UK workers suffering occupational cancer and other potentially lethal work-related diseases can forget about any government compensation, according to a new report by University of Stirling health researchers.
The report found the current compensation scheme excludes seven of the top ten entries on the official UK occupational cancer priorities ranking. Diesel exhaust or painting-related lung or bladder cancer are not on the prescribed disease list, nor is welding-related lung cancer. Skin cancer caused by solar radiation exposure, a known problem in outdoor workers and pilots, is also missing.

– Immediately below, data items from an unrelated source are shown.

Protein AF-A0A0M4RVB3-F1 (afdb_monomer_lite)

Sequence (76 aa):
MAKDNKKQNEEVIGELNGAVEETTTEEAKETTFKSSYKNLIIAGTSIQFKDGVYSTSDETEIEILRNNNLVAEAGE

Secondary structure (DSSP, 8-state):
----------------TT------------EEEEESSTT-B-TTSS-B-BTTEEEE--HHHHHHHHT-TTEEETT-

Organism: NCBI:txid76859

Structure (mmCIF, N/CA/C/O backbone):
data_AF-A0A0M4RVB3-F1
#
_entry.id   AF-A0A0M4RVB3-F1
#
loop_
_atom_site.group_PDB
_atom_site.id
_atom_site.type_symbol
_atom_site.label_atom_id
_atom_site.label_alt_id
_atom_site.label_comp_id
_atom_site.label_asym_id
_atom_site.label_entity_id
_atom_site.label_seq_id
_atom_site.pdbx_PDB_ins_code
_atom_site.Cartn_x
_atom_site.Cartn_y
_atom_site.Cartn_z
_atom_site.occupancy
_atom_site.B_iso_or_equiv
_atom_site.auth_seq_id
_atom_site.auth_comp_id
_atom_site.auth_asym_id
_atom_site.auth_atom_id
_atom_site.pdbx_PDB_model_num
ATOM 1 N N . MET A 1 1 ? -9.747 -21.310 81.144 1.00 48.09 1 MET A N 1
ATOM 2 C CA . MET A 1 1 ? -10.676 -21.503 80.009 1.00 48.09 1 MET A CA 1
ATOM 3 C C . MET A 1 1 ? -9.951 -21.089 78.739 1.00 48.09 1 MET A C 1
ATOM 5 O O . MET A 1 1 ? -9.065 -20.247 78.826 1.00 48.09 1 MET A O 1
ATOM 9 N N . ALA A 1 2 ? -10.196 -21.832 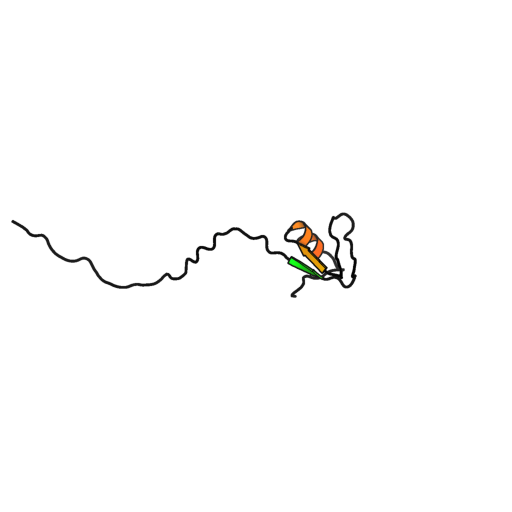77.663 1.00 51.22 2 ALA A N 1
ATOM 10 C CA . ALA A 1 2 ? -9.249 -22.193 76.611 1.00 51.22 2 ALA A CA 1
ATOM 11 C C . ALA A 1 2 ? -8.591 -21.016 75.868 1.00 51.22 2 ALA A C 1
ATOM 13 O O . ALA A 1 2 ? -9.243 -20.047 75.497 1.00 51.22 2 ALA A O 1
ATOM 14 N N . LYS A 1 3 ? -7.275 -21.140 75.661 1.00 61.59 3 LYS A N 1
ATOM 15 C CA . LYS A 1 3 ? -6.531 -20.423 74.626 1.00 61.59 3 LYS A CA 1
ATOM 16 C C . LYS A 1 3 ? -6.496 -21.367 73.431 1.00 61.59 3 LYS A C 1
ATOM 18 O O . LYS A 1 3 ? -5.790 -22.373 73.488 1.00 61.59 3 LYS A O 1
ATOM 23 N N . ASP A 1 4 ? -7.317 -21.092 72.429 1.00 64.06 4 ASP A N 1
ATOM 24 C CA . ASP A 1 4 ? -7.417 -21.941 71.251 1.00 64.06 4 ASP A CA 1
ATOM 25 C C . ASP A 1 4 ? -6.190 -21.821 70.336 1.00 64.06 4 ASP A C 1
ATOM 27 O O . ASP A 1 4 ? -5.579 -20.766 70.158 1.00 64.06 4 ASP A O 1
ATOM 31 N N . ASN A 1 5 ? -5.840 -23.001 69.835 1.00 56.41 5 ASN A N 1
ATOM 32 C CA . ASN A 1 5 ? -4.728 -23.424 68.991 1.00 56.41 5 ASN A CA 1
ATOM 33 C C . ASN A 1 5 ? -4.564 -22.596 67.701 1.00 56.41 5 ASN A C 1
ATOM 35 O O . ASN A 1 5 ? -5.534 -22.145 67.110 1.00 56.41 5 ASN A O 1
ATOM 39 N N . LYS A 1 6 ? -3.334 -22.282 67.273 1.00 57.44 6 LYS A N 1
ATOM 40 C CA . LYS A 1 6 ? -2.362 -23.113 66.520 1.00 57.44 6 LYS A CA 1
ATOM 41 C C . LYS A 1 6 ? -2.785 -23.398 65.066 1.00 57.44 6 LYS A C 1
ATOM 43 O O . LYS A 1 6 ? -3.697 -24.176 64.820 1.00 57.44 6 LYS A O 1
ATOM 48 N N . LYS A 1 7 ? -1.913 -22.924 64.163 1.00 62.47 7 LYS A N 1
ATOM 49 C CA . LYS A 1 7 ? -1.584 -23.454 62.826 1.00 62.47 7 LYS A CA 1
ATOM 50 C C . LYS A 1 7 ? -2.415 -22.941 61.642 1.00 62.47 7 LYS A C 1
ATOM 52 O O . LYS A 1 7 ? -3.421 -23.538 61.291 1.00 62.47 7 LYS A O 1
ATOM 57 N N . GLN A 1 8 ? -1.880 -21.938 60.946 1.00 54.16 8 GLN A N 1
ATOM 58 C CA . GLN A 1 8 ? -1.980 -21.810 59.485 1.00 54.16 8 GLN A CA 1
ATOM 59 C C . GLN A 1 8 ? -0.591 -21.341 59.006 1.00 54.16 8 GLN A C 1
ATOM 61 O O . GLN A 1 8 ? -0.139 -20.279 59.416 1.00 54.16 8 GLN A O 1
ATOM 66 N N . ASN A 1 9 ? 0.264 -22.265 58.555 1.00 56.75 9 ASN A N 1
ATOM 67 C CA . ASN A 1 9 ? 0.339 -22.792 57.182 1.00 56.75 9 ASN A CA 1
ATOM 68 C C . ASN A 1 9 ? 1.022 -21.753 56.280 1.00 56.75 9 ASN A C 1
ATOM 70 O O . ASN A 1 9 ? 0.392 -20.790 55.872 1.00 56.75 9 ASN A O 1
ATOM 74 N N . GLU A 1 10 ? 2.350 -21.728 56.307 1.00 55.56 10 GLU A N 1
ATOM 75 C CA . GLU A 1 10 ? 3.248 -22.397 55.348 1.00 55.56 10 GLU A CA 1
ATOM 76 C C . GLU A 1 10 ? 3.561 -21.462 54.175 1.00 55.56 10 GLU A C 1
ATOM 78 O O . GLU A 1 10 ? 2.690 -20.955 53.475 1.00 55.56 10 GLU A O 1
ATOM 83 N N . GLU A 1 11 ? 4.847 -21.155 54.111 1.00 50.88 11 GLU A N 1
ATOM 84 C CA . GLU A 1 11 ? 5.541 -20.254 53.211 1.00 50.88 11 GLU A CA 1
ATOM 85 C C . GLU A 1 11 ? 5.607 -20.840 51.790 1.00 50.88 11 GLU A C 1
ATOM 87 O O . GLU A 1 11 ? 5.613 -22.056 51.625 1.00 50.88 11 GLU A O 1
ATOM 92 N N . VAL A 1 12 ? 5.770 -19.955 50.800 1.00 55.66 12 VAL A N 1
ATOM 93 C CA . VAL A 1 12 ? 6.231 -20.227 49.425 1.00 55.66 12 VAL A CA 1
ATOM 94 C C . VAL A 1 12 ? 5.274 -21.008 48.523 1.00 55.66 12 VAL A C 1
ATOM 96 O O . VAL A 1 12 ? 5.276 -22.228 48.545 1.00 55.66 12 VAL A O 1
ATOM 99 N N . ILE A 1 13 ? 4.622 -20.303 47.589 1.00 51.81 13 ILE A N 1
ATOM 100 C CA . ILE A 1 13 ? 4.891 -20.501 46.150 1.00 51.81 13 ILE A CA 1
ATOM 101 C C . ILE A 1 13 ? 4.841 -19.125 45.478 1.00 51.81 13 ILE A C 1
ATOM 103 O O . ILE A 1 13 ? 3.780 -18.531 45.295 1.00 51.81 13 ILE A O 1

Women almost entirely miss out, with breast cancer caused by shiftwork – estimated by the Health and Safety Executive (HSE) to affect around 2,000 women each year – omitted from the list of ‘prescribed’ industrial diseases for which Industrial Injuries Disablement Benefit (IIDB) is payable.

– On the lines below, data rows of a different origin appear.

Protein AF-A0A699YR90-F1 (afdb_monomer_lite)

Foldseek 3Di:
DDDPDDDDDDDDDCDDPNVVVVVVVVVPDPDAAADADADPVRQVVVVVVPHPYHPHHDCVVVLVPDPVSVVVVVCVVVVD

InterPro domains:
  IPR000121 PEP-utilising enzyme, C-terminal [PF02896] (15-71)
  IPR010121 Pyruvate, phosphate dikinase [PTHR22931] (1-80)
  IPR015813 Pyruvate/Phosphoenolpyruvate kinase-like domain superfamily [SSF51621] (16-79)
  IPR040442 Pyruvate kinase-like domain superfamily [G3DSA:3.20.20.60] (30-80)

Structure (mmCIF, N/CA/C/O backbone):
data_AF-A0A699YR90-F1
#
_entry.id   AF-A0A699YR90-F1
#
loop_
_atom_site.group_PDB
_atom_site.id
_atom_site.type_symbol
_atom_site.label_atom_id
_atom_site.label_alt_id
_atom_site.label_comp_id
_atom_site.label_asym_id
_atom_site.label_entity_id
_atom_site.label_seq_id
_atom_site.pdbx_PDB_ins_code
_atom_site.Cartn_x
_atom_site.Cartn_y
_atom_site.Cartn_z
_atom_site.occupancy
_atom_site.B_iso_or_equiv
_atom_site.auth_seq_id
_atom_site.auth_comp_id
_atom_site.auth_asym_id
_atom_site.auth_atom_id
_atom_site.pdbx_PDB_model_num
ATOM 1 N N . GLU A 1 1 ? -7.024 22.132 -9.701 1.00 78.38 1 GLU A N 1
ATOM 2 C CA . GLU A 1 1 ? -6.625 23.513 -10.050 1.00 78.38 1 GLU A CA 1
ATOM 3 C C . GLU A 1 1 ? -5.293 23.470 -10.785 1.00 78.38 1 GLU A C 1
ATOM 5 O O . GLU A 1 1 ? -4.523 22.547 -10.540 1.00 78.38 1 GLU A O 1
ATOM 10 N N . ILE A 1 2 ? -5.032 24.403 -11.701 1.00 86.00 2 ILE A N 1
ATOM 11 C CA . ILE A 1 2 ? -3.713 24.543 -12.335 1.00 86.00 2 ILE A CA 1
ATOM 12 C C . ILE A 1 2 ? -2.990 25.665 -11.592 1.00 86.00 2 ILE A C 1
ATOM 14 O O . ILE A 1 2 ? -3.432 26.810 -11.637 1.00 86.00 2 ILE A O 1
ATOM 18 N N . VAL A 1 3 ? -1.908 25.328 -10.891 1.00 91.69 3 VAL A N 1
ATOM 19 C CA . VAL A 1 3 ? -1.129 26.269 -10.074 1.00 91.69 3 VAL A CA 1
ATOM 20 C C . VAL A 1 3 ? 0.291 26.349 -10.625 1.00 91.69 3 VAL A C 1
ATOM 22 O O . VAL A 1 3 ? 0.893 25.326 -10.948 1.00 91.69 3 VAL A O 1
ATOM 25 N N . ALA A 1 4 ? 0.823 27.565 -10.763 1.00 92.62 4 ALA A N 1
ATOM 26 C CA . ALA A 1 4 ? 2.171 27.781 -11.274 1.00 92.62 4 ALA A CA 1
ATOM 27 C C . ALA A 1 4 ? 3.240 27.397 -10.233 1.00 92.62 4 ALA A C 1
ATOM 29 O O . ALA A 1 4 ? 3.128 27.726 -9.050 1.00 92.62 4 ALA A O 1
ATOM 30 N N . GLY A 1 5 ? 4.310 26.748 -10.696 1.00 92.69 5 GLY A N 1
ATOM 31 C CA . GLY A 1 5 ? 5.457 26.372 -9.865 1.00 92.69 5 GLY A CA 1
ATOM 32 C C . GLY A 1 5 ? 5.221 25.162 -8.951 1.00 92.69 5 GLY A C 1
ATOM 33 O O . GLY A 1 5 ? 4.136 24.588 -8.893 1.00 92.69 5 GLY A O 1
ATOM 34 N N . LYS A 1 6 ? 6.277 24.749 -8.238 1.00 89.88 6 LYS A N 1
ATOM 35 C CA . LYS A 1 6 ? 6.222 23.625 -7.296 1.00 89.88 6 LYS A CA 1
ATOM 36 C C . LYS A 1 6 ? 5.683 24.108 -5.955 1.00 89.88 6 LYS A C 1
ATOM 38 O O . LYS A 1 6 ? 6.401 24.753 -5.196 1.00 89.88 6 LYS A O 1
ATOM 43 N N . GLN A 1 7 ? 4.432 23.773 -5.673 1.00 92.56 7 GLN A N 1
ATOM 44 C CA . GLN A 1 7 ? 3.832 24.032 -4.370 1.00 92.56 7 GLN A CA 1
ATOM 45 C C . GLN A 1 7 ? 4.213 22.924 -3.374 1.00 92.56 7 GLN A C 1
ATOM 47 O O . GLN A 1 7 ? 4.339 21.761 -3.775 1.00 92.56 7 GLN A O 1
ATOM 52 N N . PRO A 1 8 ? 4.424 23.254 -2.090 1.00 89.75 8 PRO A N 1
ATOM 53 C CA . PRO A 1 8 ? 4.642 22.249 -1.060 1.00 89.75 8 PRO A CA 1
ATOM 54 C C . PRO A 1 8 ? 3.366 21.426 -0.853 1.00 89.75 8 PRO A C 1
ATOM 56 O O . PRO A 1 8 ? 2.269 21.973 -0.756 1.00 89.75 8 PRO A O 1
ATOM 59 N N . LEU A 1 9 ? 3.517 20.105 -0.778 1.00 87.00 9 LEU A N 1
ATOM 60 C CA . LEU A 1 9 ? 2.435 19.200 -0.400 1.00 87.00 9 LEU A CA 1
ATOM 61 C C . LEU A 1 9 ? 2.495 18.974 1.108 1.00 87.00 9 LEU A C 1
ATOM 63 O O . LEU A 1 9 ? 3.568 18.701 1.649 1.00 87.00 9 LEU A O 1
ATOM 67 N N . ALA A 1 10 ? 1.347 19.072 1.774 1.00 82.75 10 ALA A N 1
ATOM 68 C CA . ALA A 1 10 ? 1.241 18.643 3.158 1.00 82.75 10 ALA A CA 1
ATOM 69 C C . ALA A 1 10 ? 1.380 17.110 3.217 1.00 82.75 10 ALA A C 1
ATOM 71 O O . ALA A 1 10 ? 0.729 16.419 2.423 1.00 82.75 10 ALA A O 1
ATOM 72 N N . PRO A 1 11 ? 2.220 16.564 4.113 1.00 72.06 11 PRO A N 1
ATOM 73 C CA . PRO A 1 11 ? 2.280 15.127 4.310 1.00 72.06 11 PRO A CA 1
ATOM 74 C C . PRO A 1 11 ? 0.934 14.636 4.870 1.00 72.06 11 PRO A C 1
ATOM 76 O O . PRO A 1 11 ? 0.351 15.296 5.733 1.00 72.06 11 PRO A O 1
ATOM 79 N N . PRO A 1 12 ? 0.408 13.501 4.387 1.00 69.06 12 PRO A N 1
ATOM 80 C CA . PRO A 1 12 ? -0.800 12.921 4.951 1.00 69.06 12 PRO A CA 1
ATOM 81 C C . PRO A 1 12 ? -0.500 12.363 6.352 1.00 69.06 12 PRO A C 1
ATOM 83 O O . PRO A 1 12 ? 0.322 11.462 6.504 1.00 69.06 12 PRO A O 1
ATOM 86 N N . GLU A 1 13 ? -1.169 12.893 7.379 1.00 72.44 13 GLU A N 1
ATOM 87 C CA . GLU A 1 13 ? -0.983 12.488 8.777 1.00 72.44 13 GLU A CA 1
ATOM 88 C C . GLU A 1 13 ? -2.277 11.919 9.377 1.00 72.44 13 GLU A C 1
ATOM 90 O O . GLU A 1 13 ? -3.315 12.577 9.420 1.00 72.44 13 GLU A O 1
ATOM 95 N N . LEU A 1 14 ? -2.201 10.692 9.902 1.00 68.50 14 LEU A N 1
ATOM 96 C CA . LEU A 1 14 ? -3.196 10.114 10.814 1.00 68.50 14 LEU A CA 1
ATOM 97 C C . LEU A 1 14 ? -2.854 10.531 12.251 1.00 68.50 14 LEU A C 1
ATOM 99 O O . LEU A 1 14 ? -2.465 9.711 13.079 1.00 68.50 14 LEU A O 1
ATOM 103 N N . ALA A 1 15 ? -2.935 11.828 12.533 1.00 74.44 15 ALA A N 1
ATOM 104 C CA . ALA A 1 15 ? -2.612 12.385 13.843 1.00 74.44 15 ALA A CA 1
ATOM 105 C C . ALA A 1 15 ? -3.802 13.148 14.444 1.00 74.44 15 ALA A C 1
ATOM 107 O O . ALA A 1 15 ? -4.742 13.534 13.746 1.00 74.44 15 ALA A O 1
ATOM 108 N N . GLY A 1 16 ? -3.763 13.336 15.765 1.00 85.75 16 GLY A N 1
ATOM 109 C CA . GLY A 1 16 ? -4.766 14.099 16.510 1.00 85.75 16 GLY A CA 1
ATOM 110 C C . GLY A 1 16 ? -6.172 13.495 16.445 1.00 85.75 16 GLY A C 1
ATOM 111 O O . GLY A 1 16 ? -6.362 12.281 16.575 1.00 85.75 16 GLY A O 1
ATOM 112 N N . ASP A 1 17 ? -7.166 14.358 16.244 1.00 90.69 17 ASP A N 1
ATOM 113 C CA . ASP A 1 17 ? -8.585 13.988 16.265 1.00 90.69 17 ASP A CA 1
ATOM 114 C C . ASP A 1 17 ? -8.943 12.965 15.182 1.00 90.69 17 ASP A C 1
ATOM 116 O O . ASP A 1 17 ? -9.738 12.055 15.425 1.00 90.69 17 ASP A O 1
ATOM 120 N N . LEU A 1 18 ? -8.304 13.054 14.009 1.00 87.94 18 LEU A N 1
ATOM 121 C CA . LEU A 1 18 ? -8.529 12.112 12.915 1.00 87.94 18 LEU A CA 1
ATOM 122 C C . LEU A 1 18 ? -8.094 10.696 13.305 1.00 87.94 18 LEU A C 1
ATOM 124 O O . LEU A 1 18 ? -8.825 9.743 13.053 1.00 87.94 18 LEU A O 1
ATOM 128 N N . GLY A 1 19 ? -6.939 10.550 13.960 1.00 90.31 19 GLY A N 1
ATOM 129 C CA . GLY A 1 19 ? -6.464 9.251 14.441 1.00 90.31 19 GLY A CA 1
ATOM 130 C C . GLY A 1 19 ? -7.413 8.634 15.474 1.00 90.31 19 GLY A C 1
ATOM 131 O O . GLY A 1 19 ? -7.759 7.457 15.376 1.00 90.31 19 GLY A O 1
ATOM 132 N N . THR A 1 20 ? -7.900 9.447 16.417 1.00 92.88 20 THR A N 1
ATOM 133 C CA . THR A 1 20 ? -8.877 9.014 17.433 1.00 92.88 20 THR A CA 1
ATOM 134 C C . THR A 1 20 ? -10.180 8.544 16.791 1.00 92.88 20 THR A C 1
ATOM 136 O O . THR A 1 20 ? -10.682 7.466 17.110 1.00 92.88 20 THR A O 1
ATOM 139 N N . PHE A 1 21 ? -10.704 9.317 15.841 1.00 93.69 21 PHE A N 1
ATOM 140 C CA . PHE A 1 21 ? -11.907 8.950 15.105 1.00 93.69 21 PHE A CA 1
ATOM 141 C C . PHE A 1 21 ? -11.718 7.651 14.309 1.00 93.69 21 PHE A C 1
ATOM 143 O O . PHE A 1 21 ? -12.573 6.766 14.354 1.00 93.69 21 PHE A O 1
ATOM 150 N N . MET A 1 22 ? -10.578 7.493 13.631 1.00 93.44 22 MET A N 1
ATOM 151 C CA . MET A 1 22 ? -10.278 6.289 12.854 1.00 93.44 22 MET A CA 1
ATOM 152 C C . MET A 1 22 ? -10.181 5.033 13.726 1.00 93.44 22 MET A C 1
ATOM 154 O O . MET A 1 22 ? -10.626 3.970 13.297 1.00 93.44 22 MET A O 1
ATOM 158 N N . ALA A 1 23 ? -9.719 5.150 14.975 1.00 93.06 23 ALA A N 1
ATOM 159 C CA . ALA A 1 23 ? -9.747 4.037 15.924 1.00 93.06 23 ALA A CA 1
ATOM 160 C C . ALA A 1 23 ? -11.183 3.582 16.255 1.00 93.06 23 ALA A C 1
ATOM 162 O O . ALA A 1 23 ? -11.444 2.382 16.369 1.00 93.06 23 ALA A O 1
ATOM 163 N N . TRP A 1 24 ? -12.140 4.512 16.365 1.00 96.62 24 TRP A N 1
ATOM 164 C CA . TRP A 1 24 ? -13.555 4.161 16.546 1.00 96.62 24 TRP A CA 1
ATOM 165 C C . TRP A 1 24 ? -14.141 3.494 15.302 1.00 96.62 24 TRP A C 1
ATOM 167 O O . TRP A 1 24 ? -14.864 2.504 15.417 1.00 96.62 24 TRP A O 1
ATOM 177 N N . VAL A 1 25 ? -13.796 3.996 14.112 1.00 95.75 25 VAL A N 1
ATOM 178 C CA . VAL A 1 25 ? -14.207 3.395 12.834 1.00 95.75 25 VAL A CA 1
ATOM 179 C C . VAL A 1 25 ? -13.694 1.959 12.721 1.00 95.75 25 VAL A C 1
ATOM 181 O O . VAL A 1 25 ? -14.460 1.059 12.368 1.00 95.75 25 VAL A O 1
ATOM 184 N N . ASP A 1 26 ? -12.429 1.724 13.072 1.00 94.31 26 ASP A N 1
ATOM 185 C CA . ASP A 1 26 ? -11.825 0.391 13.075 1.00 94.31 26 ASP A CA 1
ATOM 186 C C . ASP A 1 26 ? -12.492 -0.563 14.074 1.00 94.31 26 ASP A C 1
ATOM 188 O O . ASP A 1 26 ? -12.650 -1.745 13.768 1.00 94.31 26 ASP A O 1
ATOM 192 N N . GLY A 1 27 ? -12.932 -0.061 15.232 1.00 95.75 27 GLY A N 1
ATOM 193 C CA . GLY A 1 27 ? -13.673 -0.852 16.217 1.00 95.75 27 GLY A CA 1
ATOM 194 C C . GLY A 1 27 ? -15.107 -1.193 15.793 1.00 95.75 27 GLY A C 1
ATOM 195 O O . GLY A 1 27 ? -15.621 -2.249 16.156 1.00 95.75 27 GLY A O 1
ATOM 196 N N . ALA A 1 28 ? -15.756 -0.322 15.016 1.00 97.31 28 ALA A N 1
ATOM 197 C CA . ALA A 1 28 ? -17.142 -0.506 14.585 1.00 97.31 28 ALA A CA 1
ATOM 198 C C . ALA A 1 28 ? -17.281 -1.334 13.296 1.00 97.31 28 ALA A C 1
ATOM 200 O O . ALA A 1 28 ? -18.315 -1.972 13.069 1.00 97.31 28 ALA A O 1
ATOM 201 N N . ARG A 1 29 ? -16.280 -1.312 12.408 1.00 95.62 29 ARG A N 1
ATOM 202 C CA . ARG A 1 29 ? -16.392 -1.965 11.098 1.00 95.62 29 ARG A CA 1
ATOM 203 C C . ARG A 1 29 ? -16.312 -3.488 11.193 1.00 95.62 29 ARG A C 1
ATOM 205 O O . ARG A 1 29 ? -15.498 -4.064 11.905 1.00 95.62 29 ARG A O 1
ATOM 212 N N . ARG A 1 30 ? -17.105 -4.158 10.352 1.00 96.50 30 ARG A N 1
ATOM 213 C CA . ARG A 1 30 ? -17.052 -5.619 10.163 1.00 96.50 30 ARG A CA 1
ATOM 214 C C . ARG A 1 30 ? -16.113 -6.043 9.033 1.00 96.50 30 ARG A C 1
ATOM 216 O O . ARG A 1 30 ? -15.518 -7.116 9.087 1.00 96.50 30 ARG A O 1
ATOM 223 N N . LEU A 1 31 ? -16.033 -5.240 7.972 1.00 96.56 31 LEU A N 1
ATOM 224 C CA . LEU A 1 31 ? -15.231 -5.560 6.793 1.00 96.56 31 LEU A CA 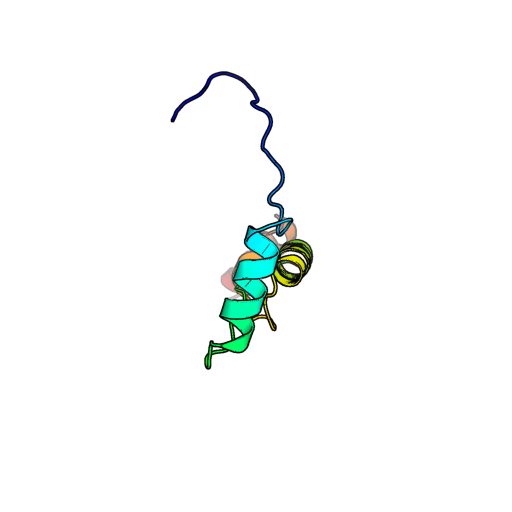1
ATOM 225 C C . LEU A 1 31 ? -13.763 -5.238 7.042 1.00 96.56 31 LEU A C 1
ATOM 227 O O . LEU A 1 31 ? -13.444 -4.202 7.625 1.00 96.56 31 LEU A O 1
ATOM 231 N N . LYS A 1 32 ? -12.875 -6.110 6.553 1.00 95.88 32 LYS A N 1
ATOM 232 C CA . LYS A 1 32 ? -11.449 -5.800 6.457 1.00 95.88 32 LYS A CA 1
ATOM 233 C C . LYS A 1 32 ? -11.203 -4.804 5.330 1.00 95.88 32 LYS A C 1
ATOM 235 O O . LYS A 1 32 ? -11.855 -4.884 4.292 1.00 95.88 32 LYS A O 1
ATOM 240 N N . VAL A 1 33 ? -10.242 -3.909 5.533 1.00 96.31 33 VAL A N 1
ATOM 241 C CA . VAL A 1 33 ? -9.785 -2.972 4.503 1.00 96.31 33 VAL A CA 1
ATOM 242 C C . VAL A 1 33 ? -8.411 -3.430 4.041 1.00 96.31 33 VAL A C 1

Professor Andrew Watterson, head of the university’s Occupational and Environmental Health Research Group, said: “The UK government’s workplace compensation scheme requires urgent reform. It is an unholy mess with only a tiny proportion of those made sick by their work in with a sniff of any compensation. The Industrial Injuries Disablement Benefit (IIDB) scheme excludes many conditions and those that are covered tend to be subject to claim-barring disability thresholds, minimum exposure times and job restrictions.”
Mean test, Hazards magazine, number 129, 2015.